▶ [TASK ITEM]:
Using the records that appear below, write out exactly the lines from the one with "ATOM 206 C CA" through the one with "ATOM 220 O O", keeping both end lines.

▶ [PROVIDED MATERIAL]:
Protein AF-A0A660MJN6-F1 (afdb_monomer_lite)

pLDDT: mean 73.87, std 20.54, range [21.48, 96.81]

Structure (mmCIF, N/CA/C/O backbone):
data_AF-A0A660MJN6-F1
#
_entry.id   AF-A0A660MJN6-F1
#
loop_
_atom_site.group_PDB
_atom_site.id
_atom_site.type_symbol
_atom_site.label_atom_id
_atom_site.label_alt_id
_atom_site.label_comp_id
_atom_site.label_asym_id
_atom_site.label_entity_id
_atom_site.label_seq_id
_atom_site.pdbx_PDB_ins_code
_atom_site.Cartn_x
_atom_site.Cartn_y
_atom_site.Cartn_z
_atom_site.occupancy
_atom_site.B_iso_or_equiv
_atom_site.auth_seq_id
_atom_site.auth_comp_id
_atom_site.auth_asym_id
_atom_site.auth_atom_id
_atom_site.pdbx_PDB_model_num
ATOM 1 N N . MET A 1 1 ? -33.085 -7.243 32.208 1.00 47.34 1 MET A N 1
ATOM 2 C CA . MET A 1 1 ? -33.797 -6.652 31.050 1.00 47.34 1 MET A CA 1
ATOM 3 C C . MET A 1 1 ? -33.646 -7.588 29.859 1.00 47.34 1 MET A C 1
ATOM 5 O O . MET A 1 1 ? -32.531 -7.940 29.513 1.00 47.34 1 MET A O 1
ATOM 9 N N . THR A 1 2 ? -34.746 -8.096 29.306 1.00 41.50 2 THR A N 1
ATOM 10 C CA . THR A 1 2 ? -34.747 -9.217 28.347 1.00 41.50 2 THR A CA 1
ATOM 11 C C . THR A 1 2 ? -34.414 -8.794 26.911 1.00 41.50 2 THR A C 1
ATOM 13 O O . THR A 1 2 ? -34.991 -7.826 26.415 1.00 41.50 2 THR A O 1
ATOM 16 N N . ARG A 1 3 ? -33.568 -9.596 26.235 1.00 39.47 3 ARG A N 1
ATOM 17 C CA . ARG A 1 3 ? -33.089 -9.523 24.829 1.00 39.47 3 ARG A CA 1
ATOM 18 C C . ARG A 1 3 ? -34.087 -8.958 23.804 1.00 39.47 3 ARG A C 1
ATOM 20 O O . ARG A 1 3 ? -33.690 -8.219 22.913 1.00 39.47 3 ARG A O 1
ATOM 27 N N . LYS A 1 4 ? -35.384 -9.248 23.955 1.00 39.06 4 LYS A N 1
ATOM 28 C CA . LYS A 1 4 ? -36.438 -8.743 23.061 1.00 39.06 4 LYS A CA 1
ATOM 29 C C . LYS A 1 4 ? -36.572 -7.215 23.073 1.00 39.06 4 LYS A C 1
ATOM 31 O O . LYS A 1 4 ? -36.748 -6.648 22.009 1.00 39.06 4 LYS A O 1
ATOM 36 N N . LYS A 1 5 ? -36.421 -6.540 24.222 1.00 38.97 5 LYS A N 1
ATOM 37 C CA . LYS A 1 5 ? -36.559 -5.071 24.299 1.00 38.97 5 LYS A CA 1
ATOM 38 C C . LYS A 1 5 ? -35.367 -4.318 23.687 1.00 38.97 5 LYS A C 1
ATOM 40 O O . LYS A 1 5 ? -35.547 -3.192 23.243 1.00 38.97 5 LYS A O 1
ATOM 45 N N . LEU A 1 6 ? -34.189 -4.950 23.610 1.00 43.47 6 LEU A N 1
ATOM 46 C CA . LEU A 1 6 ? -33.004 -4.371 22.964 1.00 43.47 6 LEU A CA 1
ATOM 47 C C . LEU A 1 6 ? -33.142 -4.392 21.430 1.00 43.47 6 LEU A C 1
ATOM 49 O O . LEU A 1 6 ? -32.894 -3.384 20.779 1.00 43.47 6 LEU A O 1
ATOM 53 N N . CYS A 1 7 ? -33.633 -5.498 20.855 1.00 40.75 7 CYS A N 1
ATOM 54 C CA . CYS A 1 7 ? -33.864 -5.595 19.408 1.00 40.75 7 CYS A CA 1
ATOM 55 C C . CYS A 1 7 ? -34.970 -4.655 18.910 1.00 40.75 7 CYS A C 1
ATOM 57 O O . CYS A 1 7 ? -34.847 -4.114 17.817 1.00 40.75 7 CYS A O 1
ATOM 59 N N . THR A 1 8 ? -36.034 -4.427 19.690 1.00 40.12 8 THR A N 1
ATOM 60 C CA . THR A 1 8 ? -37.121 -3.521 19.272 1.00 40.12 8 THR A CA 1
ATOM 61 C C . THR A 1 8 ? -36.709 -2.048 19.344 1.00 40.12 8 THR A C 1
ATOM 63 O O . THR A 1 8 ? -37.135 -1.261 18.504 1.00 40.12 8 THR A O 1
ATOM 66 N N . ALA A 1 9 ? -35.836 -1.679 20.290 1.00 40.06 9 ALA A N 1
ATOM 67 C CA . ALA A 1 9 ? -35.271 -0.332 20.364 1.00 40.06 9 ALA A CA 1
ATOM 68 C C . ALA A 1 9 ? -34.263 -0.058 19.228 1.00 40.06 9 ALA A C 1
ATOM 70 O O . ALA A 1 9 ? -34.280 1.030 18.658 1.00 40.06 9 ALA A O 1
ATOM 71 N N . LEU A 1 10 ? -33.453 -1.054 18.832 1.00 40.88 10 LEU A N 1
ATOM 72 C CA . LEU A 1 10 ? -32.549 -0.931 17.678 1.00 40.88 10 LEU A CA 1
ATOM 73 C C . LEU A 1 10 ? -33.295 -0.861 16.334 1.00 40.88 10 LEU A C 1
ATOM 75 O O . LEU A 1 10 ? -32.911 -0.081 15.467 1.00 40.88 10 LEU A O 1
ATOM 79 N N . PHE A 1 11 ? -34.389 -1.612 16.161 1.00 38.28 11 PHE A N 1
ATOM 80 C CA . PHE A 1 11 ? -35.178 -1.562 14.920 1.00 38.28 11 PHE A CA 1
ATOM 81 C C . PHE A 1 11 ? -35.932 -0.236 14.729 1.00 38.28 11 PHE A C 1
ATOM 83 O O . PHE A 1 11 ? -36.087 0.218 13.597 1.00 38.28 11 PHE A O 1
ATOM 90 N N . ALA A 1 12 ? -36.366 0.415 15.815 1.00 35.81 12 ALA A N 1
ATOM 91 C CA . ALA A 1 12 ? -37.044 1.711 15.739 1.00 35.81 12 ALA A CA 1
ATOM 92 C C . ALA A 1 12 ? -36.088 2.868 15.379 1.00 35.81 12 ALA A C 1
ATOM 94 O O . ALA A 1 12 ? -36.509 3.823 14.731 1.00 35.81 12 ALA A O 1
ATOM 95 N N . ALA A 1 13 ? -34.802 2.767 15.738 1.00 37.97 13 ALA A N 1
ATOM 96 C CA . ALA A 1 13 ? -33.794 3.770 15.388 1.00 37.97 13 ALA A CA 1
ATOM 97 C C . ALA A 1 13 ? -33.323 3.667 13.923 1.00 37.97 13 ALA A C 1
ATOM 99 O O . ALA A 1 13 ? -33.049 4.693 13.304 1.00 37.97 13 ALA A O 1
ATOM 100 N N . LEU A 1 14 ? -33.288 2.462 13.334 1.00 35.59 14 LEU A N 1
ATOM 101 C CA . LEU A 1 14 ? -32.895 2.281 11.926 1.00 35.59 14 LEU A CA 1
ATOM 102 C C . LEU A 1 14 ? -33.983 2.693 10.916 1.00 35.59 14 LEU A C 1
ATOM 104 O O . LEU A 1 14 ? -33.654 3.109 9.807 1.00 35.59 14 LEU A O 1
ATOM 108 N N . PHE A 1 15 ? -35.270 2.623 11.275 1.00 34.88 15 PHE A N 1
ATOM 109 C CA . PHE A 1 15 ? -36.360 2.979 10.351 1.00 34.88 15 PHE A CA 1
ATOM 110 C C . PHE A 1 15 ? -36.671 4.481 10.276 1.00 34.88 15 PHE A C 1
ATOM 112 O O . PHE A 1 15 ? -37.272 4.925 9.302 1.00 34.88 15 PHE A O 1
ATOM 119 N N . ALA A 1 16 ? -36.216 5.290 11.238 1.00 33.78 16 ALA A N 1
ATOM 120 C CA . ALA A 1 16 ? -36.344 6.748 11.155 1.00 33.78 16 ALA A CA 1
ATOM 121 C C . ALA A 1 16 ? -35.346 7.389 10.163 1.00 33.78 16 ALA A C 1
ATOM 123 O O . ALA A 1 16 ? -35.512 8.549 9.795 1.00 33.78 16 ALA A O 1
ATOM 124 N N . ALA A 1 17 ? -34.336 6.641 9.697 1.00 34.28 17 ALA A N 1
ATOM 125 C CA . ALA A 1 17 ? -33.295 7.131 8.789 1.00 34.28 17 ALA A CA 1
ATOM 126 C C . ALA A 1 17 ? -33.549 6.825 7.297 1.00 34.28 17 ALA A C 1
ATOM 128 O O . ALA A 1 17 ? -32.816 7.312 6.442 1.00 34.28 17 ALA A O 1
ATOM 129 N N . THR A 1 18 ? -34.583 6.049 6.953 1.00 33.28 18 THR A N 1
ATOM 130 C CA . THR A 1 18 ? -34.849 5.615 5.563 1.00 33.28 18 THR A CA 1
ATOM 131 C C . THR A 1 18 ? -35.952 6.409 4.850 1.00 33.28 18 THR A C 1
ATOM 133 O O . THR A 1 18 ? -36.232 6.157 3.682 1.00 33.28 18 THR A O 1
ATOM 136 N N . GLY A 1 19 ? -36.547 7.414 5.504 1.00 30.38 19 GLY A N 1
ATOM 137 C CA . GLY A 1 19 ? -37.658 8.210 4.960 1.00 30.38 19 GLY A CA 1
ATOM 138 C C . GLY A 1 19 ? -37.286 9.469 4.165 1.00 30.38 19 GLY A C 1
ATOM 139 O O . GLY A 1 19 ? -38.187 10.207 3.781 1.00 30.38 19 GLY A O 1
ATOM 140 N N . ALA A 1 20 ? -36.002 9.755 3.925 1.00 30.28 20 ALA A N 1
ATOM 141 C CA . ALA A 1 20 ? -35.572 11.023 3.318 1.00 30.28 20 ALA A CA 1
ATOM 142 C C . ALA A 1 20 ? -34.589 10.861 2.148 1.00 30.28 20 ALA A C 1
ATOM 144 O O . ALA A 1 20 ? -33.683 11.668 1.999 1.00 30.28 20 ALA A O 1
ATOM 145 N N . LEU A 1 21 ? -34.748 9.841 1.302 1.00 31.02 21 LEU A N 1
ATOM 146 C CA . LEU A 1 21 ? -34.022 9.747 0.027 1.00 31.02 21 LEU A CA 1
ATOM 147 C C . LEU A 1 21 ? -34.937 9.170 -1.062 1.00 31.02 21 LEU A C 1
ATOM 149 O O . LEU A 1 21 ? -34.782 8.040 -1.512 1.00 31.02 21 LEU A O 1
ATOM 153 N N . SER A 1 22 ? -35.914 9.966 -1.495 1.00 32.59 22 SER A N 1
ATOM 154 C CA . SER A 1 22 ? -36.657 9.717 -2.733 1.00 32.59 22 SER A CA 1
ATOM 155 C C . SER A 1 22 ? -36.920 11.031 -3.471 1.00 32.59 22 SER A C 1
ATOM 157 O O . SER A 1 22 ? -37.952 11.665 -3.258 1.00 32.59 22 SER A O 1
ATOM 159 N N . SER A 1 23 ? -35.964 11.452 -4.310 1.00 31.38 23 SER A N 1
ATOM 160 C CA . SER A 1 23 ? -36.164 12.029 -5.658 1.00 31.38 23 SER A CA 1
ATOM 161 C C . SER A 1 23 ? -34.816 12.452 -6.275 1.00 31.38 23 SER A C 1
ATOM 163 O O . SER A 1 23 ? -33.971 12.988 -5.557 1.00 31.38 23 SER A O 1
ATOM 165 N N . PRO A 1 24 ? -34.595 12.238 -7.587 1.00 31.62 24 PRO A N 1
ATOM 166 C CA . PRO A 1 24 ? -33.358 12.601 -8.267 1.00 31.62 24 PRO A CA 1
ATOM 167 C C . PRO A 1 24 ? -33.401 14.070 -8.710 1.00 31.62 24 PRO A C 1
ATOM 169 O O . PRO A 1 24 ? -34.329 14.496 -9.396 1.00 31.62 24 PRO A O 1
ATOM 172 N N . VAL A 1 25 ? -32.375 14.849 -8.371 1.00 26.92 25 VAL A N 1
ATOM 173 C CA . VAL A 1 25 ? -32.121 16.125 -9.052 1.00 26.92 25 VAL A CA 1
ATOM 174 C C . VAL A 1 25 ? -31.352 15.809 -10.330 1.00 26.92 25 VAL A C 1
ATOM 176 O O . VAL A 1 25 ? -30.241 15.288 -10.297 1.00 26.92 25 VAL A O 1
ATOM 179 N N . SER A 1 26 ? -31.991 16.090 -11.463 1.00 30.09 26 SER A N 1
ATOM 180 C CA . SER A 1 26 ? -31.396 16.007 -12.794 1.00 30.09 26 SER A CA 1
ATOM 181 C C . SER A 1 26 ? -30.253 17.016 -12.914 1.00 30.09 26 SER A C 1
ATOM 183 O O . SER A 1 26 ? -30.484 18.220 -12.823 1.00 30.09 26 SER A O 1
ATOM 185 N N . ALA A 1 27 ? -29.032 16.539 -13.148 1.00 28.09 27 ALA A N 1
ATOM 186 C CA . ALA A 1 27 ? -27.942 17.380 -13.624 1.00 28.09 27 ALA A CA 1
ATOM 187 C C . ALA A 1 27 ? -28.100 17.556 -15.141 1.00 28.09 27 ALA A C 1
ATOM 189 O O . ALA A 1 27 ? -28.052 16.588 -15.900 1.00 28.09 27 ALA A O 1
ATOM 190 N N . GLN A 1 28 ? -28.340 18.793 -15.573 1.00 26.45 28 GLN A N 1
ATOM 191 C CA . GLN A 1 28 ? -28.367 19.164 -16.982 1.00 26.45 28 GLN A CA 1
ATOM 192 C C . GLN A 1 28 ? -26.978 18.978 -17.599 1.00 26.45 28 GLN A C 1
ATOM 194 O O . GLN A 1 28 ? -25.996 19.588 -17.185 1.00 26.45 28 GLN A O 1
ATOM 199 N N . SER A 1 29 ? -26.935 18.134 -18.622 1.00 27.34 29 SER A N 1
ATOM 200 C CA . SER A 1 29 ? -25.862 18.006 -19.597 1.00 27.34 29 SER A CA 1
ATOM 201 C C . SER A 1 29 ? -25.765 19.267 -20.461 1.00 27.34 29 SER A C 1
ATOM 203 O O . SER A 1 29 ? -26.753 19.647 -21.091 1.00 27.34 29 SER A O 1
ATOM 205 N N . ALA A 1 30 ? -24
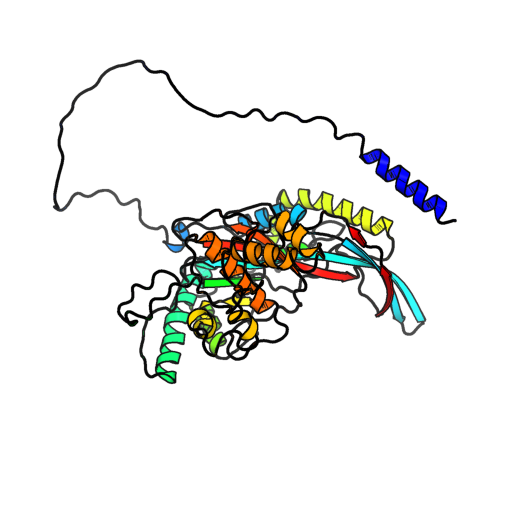.578 19.861 -20.570 1.00 25.92 30 ALA A N 1
ATOM 206 C CA . ALA A 1 30 ? -24.265 20.830 -21.617 1.00 25.92 30 ALA A CA 1
ATOM 207 C C . ALA A 1 30 ? -23.128 20.283 -22.491 1.00 25.92 30 ALA A C 1
ATOM 209 O O . ALA A 1 30 ? -21.956 20.325 -22.127 1.00 25.92 30 ALA A O 1
ATOM 210 N N . SER A 1 31 ? -23.502 19.738 -23.647 1.00 26.14 31 SER A N 1
ATOM 211 C CA . SER A 1 31 ? -22.615 19.447 -24.778 1.00 26.14 31 SER A CA 1
ATOM 212 C C . SER A 1 31 ? -22.507 20.693 -25.670 1.00 26.14 31 SER A C 1
ATOM 214 O O . SER A 1 31 ? -23.527 21.360 -25.851 1.00 26.14 31 SER A O 1
ATOM 216 N N . PRO A 1 32 ? -21.362 20.997 -26.311 1.00 27.06 32 PRO A N 1
ATOM 217 C CA . PRO A 1 32 ? -21.324 21.997 -27.372 1.00 27.06 32 PRO A CA 1
ATOM 218 C C . PRO A 1 32 ? -21.040 21.372 -28.747 1.00 27.06 32 PRO A C 1
ATOM 220 O O . PRO A 1 32 ? -20.068 20.642 -28.930 1.00 27.06 32 PRO A O 1
ATOM 223 N N . SER A 1 33 ? -21.879 21.692 -29.734 1.00 24.47 33 SER A N 1
ATOM 224 C CA . SER A 1 33 ? -21.609 21.664 -31.188 1.00 24.47 33 SER A CA 1
ATOM 225 C C . SER A 1 33 ? -22.780 22.358 -31.920 1.00 24.47 33 SER A C 1
ATOM 227 O O . SER A 1 33 ? -23.867 22.419 -31.351 1.00 24.47 33 SER A O 1
ATOM 229 N N . PRO A 1 34 ? -22.669 22.763 -33.202 1.00 41.38 34 PRO A N 1
ATOM 230 C CA . PRO A 1 34 ? -21.841 23.820 -33.797 1.00 41.38 34 PRO A CA 1
ATOM 231 C C . PRO A 1 34 ? -22.714 24.905 -34.510 1.00 41.38 34 PRO A C 1
ATOM 233 O O . PRO A 1 34 ? -23.935 24.860 -34.456 1.00 41.38 34 PRO A O 1
ATOM 236 N 
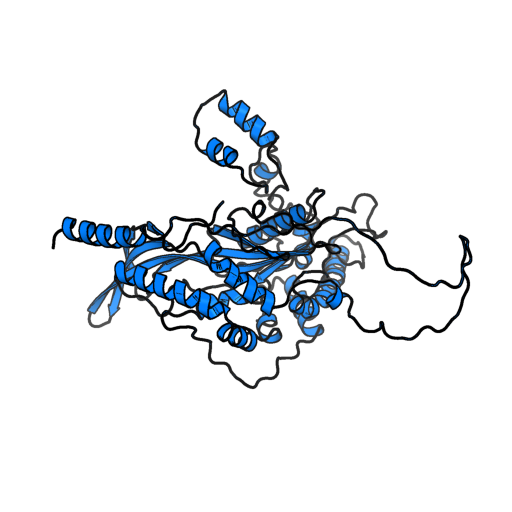N . THR A 1 35 ? -22.073 25.827 -35.253 1.00 24.53 35 THR A N 1
ATOM 237 C CA . THR A 1 35 ? -22.597 26.777 -36.284 1.00 24.53 35 THR A CA 1
ATOM 238 C C . THR A 1 35 ? -23.162 28.156 -35.873 1.00 24.53 35 THR A C 1
ATOM 240 O O . THR A 1 35 ? -24.266 28.261 -35.364 1.00 24.53 35 THR A O 1
ATOM 243 N N . ALA A 1 36 ? -22.430 29.238 -36.207 1.00 24.88 36 ALA A N 1
ATOM 244 C CA . ALA A 1 36 ? -22.801 30.263 -37.213 1.00 24.88 36 ALA A CA 1
ATOM 245 C C . ALA A 1 36 ? -21.779 31.440 -37.261 1.00 24.88 36 ALA A C 1
ATOM 247 O O . ALA A 1 36 ? -21.372 31.980 -36.240 1.00 24.88 36 ALA A O 1
ATOM 248 N N . ARG A 1 37 ? -21.360 31.813 -38.480 1.00 22.27 37 ARG A N 1
ATOM 249 C CA . ARG A 1 37 ? -20.506 32.958 -38.910 1.00 22.27 37 ARG A CA 1
ATOM 250 C C . ARG A 1 37 ? -21.401 34.165 -39.325 1.00 22.27 37 ARG A C 1
ATOM 252 O O . ARG A 1 37 ? -22.604 33.945 -39.428 1.00 22.27 37 ARG A O 1
ATOM 259 N N . PRO A 1 38 ? -20.890 35.308 -39.857 1.00 33.34 38 PRO A N 1
ATOM 260 C CA . PRO A 1 38 ? -19.715 36.144 -39.520 1.00 33.34 38 PRO A CA 1
ATOM 261 C C . PRO A 1 38 ? -20.027 37.676 -39.528 1.00 33.34 38 PRO A C 1
ATOM 263 O O . PRO A 1 38 ? -21.052 38.104 -40.050 1.00 33.34 38 PRO A O 1
ATOM 266 N N . VAL A 1 39 ? -19.085 38.528 -39.092 1.00 24.56 39 VAL A N 1
ATOM 267 C CA . VAL A 1 39 ? -18.964 39.930 -39.570 1.00 24.56 39 VAL A CA 1
ATOM 268 C C . VAL A 1 39 ? -17.496 40.209 -39.924 1.00 24.56 39 VAL A C 1
ATOM 270 O O . VAL A 1 39 ? -16.589 39.804 -39.203 1.00 24.56 39 VAL A O 1
ATOM 273 N N . ALA A 1 40 ? -17.290 40.824 -41.088 1.00 23.30 40 ALA A N 1
ATOM 274 C CA . ALA A 1 40 ? -16.031 41.042 -41.810 1.00 23.30 40 ALA A CA 1
ATOM 275 C C . ALA A 1 40 ? -15.549 42.512 -41.639 1.00 23.30 40 ALA A C 1
ATOM 277 O O . ALA A 1 40 ? -16.369 43.348 -41.273 1.00 23.30 40 ALA A O 1
ATOM 278 N N . VAL A 1 41 ? -14.273 42.926 -41.748 1.00 24.80 41 VAL A N 1
ATOM 279 C CA . VAL A 1 41 ? -13.329 43.142 -42.896 1.00 24.80 41 VAL A CA 1
ATOM 280 C C . VAL A 1 41 ? -12.176 44.045 -42.313 1.00 24.80 41 VAL A C 1
ATOM 282 O O . VAL A 1 41 ? -12.457 44.670 -41.288 1.00 24.80 41 VAL A O 1
ATOM 285 N N . PRO A 1 42 ? -10.950 44.258 -42.883 1.00 27.47 42 PRO A N 1
ATOM 286 C CA . PRO A 1 42 ? -10.303 43.719 -44.091 1.00 27.47 42 PRO A CA 1
ATOM 287 C C . PRO A 1 42 ? -8.931 43.047 -43.893 1.00 27.47 42 PRO A C 1
ATOM 289 O O . PRO A 1 42 ? -8.231 43.200 -42.898 1.00 27.47 42 PRO A O 1
ATOM 292 N N . ALA A 1 43 ? -8.543 42.372 -44.974 1.00 23.00 43 ALA A N 1
ATOM 293 C CA . ALA A 1 43 ? -7.241 41.799 -45.267 1.00 23.00 43 ALA A CA 1
ATOM 294 C C . ALA A 1 43 ? -6.242 42.796 -45.885 1.00 23.00 43 ALA A C 1
ATOM 296 O O . ALA A 1 43 ? -6.645 43.720 -46.583 1.00 23.00 43 ALA A O 1
ATOM 297 N N . GLN A 1 44 ? -4.951 42.484 -45.738 1.00 25.09 44 GLN A N 1
ATOM 298 C CA . GLN A 1 44 ? -3.831 42.698 -46.676 1.00 25.09 44 GLN A CA 1
ATOM 299 C C . GLN A 1 44 ? -2.685 41.799 -46.162 1.00 25.09 44 GLN A C 1
ATOM 301 O O . GLN A 1 44 ? -2.420 41.811 -44.970 1.00 25.09 44 GLN A O 1
ATOM 306 N N . GLY A 1 45 ? -1.962 40.961 -46.902 1.00 23.91 45 GLY A N 1
ATOM 307 C CA . GLY A 1 45 ? -1.932 40.520 -48.292 1.00 23.91 45 GLY A CA 1
ATOM 308 C C . GLY A 1 45 ? -1.028 39.269 -48.323 1.00 23.91 45 GLY A C 1
ATOM 309 O O . GLY A 1 45 ? -0.146 39.122 -47.479 1.00 23.91 45 GLY A O 1
ATOM 310 N N . GLY A 1 46 ? -1.303 38.317 -49.217 1.00 21.52 46 GLY A N 1
ATOM 311 C CA . GLY A 1 46 ? -0.691 36.983 -49.186 1.00 21.52 46 GLY A CA 1
ATOM 312 C C . GLY A 1 46 ? 0.717 36.867 -49.777 1.00 21.52 46 GLY A C 1
ATOM 313 O O . GLY A 1 46 ? 1.219 37.794 -50.408 1.00 21.52 46 GLY A O 1
ATOM 314 N N . LYS A 1 47 ? 1.297 35.664 -49.650 1.00 24.92 47 LYS A N 1
ATOM 315 C CA . LYS A 1 47 ? 1.879 34.878 -50.755 1.00 24.92 47 LYS A CA 1
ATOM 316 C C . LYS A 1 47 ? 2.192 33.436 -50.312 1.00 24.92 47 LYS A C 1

▶ [WRITTEN RESPONSE]:
ATOM 206 C CA . ALA A 1 30 ? -24.265 20.830 -21.617 1.00 25.92 30 ALA A CA 1
ATOM 207 C C . ALA A 1 30 ? -23.128 20.283 -22.491 1.00 25.92 30 ALA A C 1
ATOM 209 O O . ALA A 1 30 ? -21.956 20.325 -22.127 1.00 25.92 30 ALA A O 1
ATOM 210 N N . SER A 1 31 ? -23.502 19.738 -23.647 1.00 26.14 31 SER A N 1
ATOM 211 C CA . SER A 1 31 ? -22.615 19.447 -24.778 1.00 26.14 31 SER A CA 1
ATOM 212 C C . SER A 1 31 ? -22.507 20.693 -25.670 1.00 26.14 31 SER A C 1
ATOM 214 O O . SER A 1 31 ? -23.527 21.360 -25.851 1.00 26.14 31 SER A O 1
ATOM 216 N N . PRO A 1 32 ? -21.362 20.997 -26.311 1.00 27.06 32 PRO A N 1
ATOM 217 C CA . PRO A 1 32 ? -21.324 21.997 -27.372 1.00 27.06 32 PRO A CA 1
ATOM 218 C C . PRO A 1 32 ? -21.040 21.372 -28.747 1.00 27.06 32 PRO A C 1
ATOM 220 O O . PRO A 1 32 ? -20.068 20.642 -28.930 1.00 27.06 32 PRO A O 1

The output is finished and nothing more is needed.